楔子
赵国,邯郸。
平原君现在的心情很悲痛。做国君的哥哥死了,要继位的太子却不怎么喜欢他,一想到以后可能要少瓜分很多民脂民膏,他的心都要碎了。
今天早上一起身,他就披麻戴孝在府上焚纸钱祭奠王兄。大概是太悲伤了,一个手抖烧到了心爱小妾的衣摆。所有人都大呼小叫地救他的小妾,他却双目怔怔,泪流不止,口中只念叨着王兄…
“主公忠心可对日月啊!”
挤在院子里看热闹的门客们激动了,职业操守使他们第一时间发现了发挥自己作用的舞台,一半人扑到跟前开始陪平原君流泪,一半跑出门去急着宣传他的贤名。
小妾先是被这架势吓傻了,反应过来后就开始哭闹,激动地掰断了一根玉钗。
“夫君这样怕是不行啊…”晚上入睡前,平原君夫人语重心长地对丈夫说道。
“哦?怎么不行?”平原君不以为意,坐在铜镜前轻抚短须,正陶醉于自己精湛的演技中。
“夫君今日所为的确得了忠君之名,兄弟之义,但这是不够的。万一新君视你对故主太忠是对他不够重视,日后岂不是更加艰难?”
平原君抚摸短须的手一僵,拍案而起:“对呀!我怎么没想到!确实如此啊!那依夫人之见要如何是好?”
其妻道:“我听说权贵之中已经有人开始暗中扶持诸位王子,夫君可不能落于人后啊。”
平原君皱着眉头思索片刻,一把扣下铜镜,仿佛下定了决心,脸上露出笑来,透过烛火看美人迟暮的妻子都觉得可爱多了:“夫人言之有理,我府上门客三千,找几个得力的安插去诸位王子眼下还不容易,日后有他们撑腰,我这个叔叔依然可以安稳地做相国。”
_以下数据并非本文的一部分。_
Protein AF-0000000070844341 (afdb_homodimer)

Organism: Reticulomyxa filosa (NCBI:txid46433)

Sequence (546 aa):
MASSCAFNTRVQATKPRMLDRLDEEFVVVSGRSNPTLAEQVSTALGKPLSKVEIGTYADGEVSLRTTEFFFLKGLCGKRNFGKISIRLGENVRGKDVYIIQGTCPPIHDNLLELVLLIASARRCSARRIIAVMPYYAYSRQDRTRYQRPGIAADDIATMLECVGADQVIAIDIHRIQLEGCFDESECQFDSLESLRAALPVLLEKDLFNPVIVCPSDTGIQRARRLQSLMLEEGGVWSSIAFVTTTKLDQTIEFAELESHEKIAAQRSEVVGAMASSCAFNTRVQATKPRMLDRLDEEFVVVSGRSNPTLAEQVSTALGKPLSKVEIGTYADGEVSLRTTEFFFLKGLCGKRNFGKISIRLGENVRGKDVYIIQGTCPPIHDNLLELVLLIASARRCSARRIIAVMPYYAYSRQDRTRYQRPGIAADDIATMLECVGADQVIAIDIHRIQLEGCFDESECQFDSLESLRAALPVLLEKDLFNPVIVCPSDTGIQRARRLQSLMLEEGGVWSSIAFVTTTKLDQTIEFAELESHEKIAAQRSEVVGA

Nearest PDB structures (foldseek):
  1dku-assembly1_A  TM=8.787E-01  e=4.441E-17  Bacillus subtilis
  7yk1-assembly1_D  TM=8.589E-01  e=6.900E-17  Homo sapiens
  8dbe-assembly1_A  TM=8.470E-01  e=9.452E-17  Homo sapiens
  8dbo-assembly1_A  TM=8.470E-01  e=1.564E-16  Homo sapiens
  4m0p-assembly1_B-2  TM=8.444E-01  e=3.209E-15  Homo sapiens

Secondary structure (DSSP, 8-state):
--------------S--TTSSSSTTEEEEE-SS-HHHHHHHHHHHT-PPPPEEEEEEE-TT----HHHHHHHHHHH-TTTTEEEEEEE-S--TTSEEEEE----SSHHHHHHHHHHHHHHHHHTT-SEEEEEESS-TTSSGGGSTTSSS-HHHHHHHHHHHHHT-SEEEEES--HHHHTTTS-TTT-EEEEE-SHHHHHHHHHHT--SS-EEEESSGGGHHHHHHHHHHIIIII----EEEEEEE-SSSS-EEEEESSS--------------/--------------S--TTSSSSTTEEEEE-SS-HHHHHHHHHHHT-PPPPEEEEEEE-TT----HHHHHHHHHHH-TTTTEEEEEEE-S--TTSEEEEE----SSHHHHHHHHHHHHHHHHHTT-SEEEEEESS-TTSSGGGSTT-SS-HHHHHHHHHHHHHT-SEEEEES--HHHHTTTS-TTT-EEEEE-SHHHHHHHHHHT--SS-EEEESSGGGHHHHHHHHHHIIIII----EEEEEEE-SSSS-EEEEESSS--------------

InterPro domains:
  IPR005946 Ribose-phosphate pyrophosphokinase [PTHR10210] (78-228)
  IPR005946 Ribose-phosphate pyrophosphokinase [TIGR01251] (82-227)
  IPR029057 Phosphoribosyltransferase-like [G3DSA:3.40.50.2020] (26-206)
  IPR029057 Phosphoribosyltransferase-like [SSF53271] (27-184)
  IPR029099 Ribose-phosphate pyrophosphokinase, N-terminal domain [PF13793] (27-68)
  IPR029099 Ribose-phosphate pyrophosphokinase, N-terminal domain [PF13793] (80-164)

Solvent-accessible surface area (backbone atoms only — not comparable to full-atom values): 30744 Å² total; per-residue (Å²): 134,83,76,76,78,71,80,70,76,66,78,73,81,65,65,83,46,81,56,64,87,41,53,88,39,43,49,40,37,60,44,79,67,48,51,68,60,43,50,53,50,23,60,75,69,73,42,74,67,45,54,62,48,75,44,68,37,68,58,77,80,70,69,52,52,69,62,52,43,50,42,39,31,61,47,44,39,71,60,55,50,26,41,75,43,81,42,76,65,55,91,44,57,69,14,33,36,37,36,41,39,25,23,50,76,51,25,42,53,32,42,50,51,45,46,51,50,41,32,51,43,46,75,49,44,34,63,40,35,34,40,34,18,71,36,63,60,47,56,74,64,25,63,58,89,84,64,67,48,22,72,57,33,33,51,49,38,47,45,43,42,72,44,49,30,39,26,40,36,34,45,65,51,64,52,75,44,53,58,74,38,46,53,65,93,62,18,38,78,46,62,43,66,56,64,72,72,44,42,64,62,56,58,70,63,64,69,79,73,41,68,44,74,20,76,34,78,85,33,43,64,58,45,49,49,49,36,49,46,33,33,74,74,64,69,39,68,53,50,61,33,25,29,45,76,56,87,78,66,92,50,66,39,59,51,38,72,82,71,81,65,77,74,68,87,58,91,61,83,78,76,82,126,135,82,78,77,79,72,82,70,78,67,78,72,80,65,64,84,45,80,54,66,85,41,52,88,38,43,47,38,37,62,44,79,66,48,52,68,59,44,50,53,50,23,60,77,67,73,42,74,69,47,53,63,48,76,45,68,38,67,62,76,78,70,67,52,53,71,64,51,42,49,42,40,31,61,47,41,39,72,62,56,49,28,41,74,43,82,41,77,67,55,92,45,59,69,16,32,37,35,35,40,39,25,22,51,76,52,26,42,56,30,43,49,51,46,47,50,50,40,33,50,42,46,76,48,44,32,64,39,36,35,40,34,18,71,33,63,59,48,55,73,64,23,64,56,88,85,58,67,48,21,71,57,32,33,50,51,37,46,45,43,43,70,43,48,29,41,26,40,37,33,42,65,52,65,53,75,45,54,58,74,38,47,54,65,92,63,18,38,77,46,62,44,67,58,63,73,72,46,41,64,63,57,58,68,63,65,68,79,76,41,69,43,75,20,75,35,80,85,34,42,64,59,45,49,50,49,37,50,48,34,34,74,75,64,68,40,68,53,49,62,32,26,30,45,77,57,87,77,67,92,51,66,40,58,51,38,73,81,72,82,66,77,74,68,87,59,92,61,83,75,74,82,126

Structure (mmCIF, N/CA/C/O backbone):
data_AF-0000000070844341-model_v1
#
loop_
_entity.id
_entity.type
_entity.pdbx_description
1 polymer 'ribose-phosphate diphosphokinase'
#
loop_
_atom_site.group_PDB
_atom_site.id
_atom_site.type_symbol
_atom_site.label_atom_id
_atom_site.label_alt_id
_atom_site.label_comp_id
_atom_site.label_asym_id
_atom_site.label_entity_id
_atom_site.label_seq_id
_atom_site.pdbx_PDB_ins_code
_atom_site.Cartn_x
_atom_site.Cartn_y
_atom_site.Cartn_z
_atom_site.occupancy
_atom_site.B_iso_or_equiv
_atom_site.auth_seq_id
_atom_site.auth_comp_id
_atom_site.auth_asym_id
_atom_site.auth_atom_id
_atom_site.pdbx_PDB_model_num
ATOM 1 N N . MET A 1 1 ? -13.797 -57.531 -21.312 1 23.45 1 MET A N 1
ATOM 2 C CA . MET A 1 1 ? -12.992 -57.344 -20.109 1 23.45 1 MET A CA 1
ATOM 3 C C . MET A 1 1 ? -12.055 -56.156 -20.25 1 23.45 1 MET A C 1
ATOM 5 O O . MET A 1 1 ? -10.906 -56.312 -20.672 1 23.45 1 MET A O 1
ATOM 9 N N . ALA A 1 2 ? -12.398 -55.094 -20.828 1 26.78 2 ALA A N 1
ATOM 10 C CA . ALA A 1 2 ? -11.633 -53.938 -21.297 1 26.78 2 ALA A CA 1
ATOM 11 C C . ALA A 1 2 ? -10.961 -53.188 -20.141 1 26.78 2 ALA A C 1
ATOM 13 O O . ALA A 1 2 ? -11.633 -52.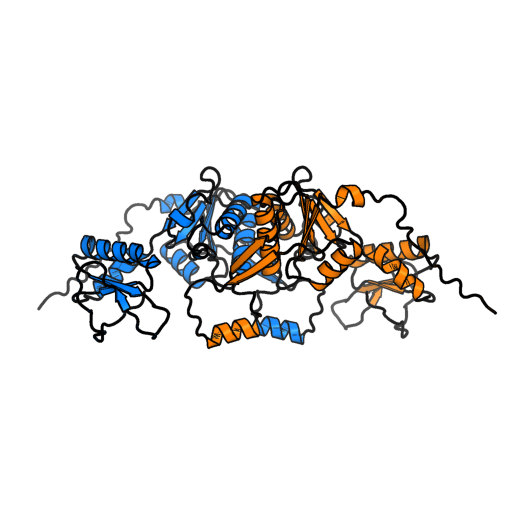75 -19.203 1 26.78 2 ALA A O 1
ATOM 14 N N . SER A 1 3 ? -9.719 -53.656 -19.688 1 23.86 3 SER A N 1
ATOM 15 C CA . SER A 1 3 ? -8.82 -53.219 -18.625 1 23.86 3 SER A CA 1
ATOM 16 C C . SER A 1 3 ? -8.547 -51.719 -18.703 1 23.86 3 SER A C 1
ATOM 18 O O . SER A 1 3 ? -8.133 -51.219 -19.75 1 23.86 3 SER A O 1
ATOM 20 N N . SER A 1 4 ? -9.328 -50.906 -18.078 1 25.17 4 SER A N 1
ATOM 21 C CA . SER A 1 4 ? -9.32 -49.469 -17.922 1 25.17 4 SER A CA 1
ATOM 22 C C . SER A 1 4 ? -7.949 -48.938 -17.5 1 25.17 4 SER A C 1
ATOM 24 O O . SER A 1 4 ? -7.445 -49.344 -16.438 1 25.17 4 SER A O 1
ATOM 26 N N . CYS A 1 5 ? -6.934 -48.875 -18.359 1 22.62 5 CYS A N 1
ATOM 27 C CA . CYS A 1 5 ? -5.562 -48.438 -18.156 1 22.62 5 CYS A CA 1
ATOM 28 C C . CYS A 1 5 ? -5.531 -47.094 -17.406 1 22.62 5 CYS A C 1
ATOM 30 O O . CYS A 1 5 ? -5.953 -46.062 -17.922 1 22.62 5 CYS A O 1
ATOM 32 N N . ALA A 1 6 ? -5.816 -47.125 -16.109 1 27.55 6 ALA A N 1
ATOM 33 C CA . ALA A 1 6 ? -5.555 -46.094 -15.102 1 27.55 6 ALA A CA 1
ATOM 34 C C . ALA A 1 6 ? -4.145 -45.531 -15.25 1 27.55 6 ALA A C 1
ATOM 36 O O . ALA A 1 6 ? -3.16 -46.219 -15.023 1 27.55 6 ALA A O 1
ATOM 37 N N . PHE A 1 7 ? -3.857 -44.781 -16.281 1 24.17 7 PHE A N 1
ATOM 38 C CA . PHE A 1 7 ? -2.561 -44.125 -16.406 1 24.17 7 PHE A CA 1
ATOM 39 C C . PHE A 1 7 ? -2.141 -43.5 -15.07 1 24.17 7 PHE A C 1
ATOM 41 O O . PHE A 1 7 ? -2.773 -42.562 -14.578 1 24.17 7 PHE A O 1
ATOM 48 N N . ASN A 1 8 ? -1.699 -44.281 -14.047 1 25.61 8 ASN A N 1
ATOM 49 C CA . ASN A 1 8 ? -0.924 -44 -12.844 1 25.61 8 ASN A CA 1
ATOM 50 C C . ASN A 1 8 ? 0.289 -43.125 -13.156 1 25.61 8 ASN A C 1
ATOM 52 O O . ASN A 1 8 ? 1.339 -43.656 -13.555 1 25.61 8 ASN A O 1
ATOM 56 N N . THR A 1 9 ? 0.209 -42.188 -13.977 1 27.19 9 THR A N 1
ATOM 57 C CA . THR A 1 9 ? 1.453 -41.438 -14.164 1 27.19 9 THR A CA 1
ATOM 58 C C . THR A 1 9 ? 2.078 -41.094 -12.82 1 27.19 9 THR A C 1
ATOM 60 O O . THR A 1 9 ? 1.572 -40.219 -12.109 1 27.19 9 THR A O 1
ATOM 63 N N . ARG A 1 10 ? 2.611 -42.031 -12.102 1 25.41 10 ARG A N 1
ATOM 64 C CA . ARG A 1 10 ? 3.557 -41.906 -11 1 25.41 10 ARG A CA 1
ATOM 65 C C . ARG A 1 10 ? 4.652 -40.906 -11.328 1 25.41 10 ARG A C 1
ATOM 67 O O . ARG A 1 10 ? 5.461 -41.125 -12.227 1 25.41 10 ARG A O 1
ATOM 74 N N . VAL A 1 11 ? 4.41 -39.656 -11.305 1 28.84 11 VAL A N 1
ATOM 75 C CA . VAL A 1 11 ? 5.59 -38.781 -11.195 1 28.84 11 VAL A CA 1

“夫君所言甚是,但也不必大费周章,否则易被人察觉。我看王后最疼爱幺儿重骄,他又是太子丹的亲兄弟,待太子丹继位,必然要大加封赏他,夫君只要能派个心腹去重骄身边便妥当了。”
不愧是魏王的妹妹,信陵君的姐姐,平原君直到今日才发现自己妻子的过人之处,当即整衣向她施礼,口气都恭敬起来了:“夫人所言极是,可我门下太多,到底派遣谁去才合适呢?”
“派谁都不合适,夫君该派个被别人淡忘了却又有本事的人去,这样才不会引起注意。”
“可我门下个个都是闻名天下的贤士,哪里有这号人物?”
平原君夫人掩口而笑:“夫君忘了牢里关着的那个了?”
平原君想起来了,传说那是这代鬼谷子先生收的关门弟子,只是年纪太小,长得跟竹竿儿一样,连是男是女他至今都没搞清楚。
如果没记错,此人被关了有大半年了吧?的确是淡出众人视线了。若是放出此人,此人必心怀感激,届时一定对他忠心不二,尽心尽责,的确是个好人选。
“夫人高见啊!”平原君拿定主意后心情愉快,看自家夫人真是越看越顺眼,当晚搂着她说了一宿的情话。
等了一夜没等到他去安慰自己的小妾气得把第二根钗子也折了。
赵国百姓喜爱舞乐,邯郸城更是夜夜笙歌,宵禁时间很晚,素有不夜城的名号。这段时间赵王过世,全国服丧,禁止奏乐行乐,赵人竟别出心裁地创作出了一支无声之舞,其动作之婉约,神情之凄苦,说来与眼下情境倒也契合,落不得口实。也难怪他国的人总说赵国人头脑灵活、心思超群。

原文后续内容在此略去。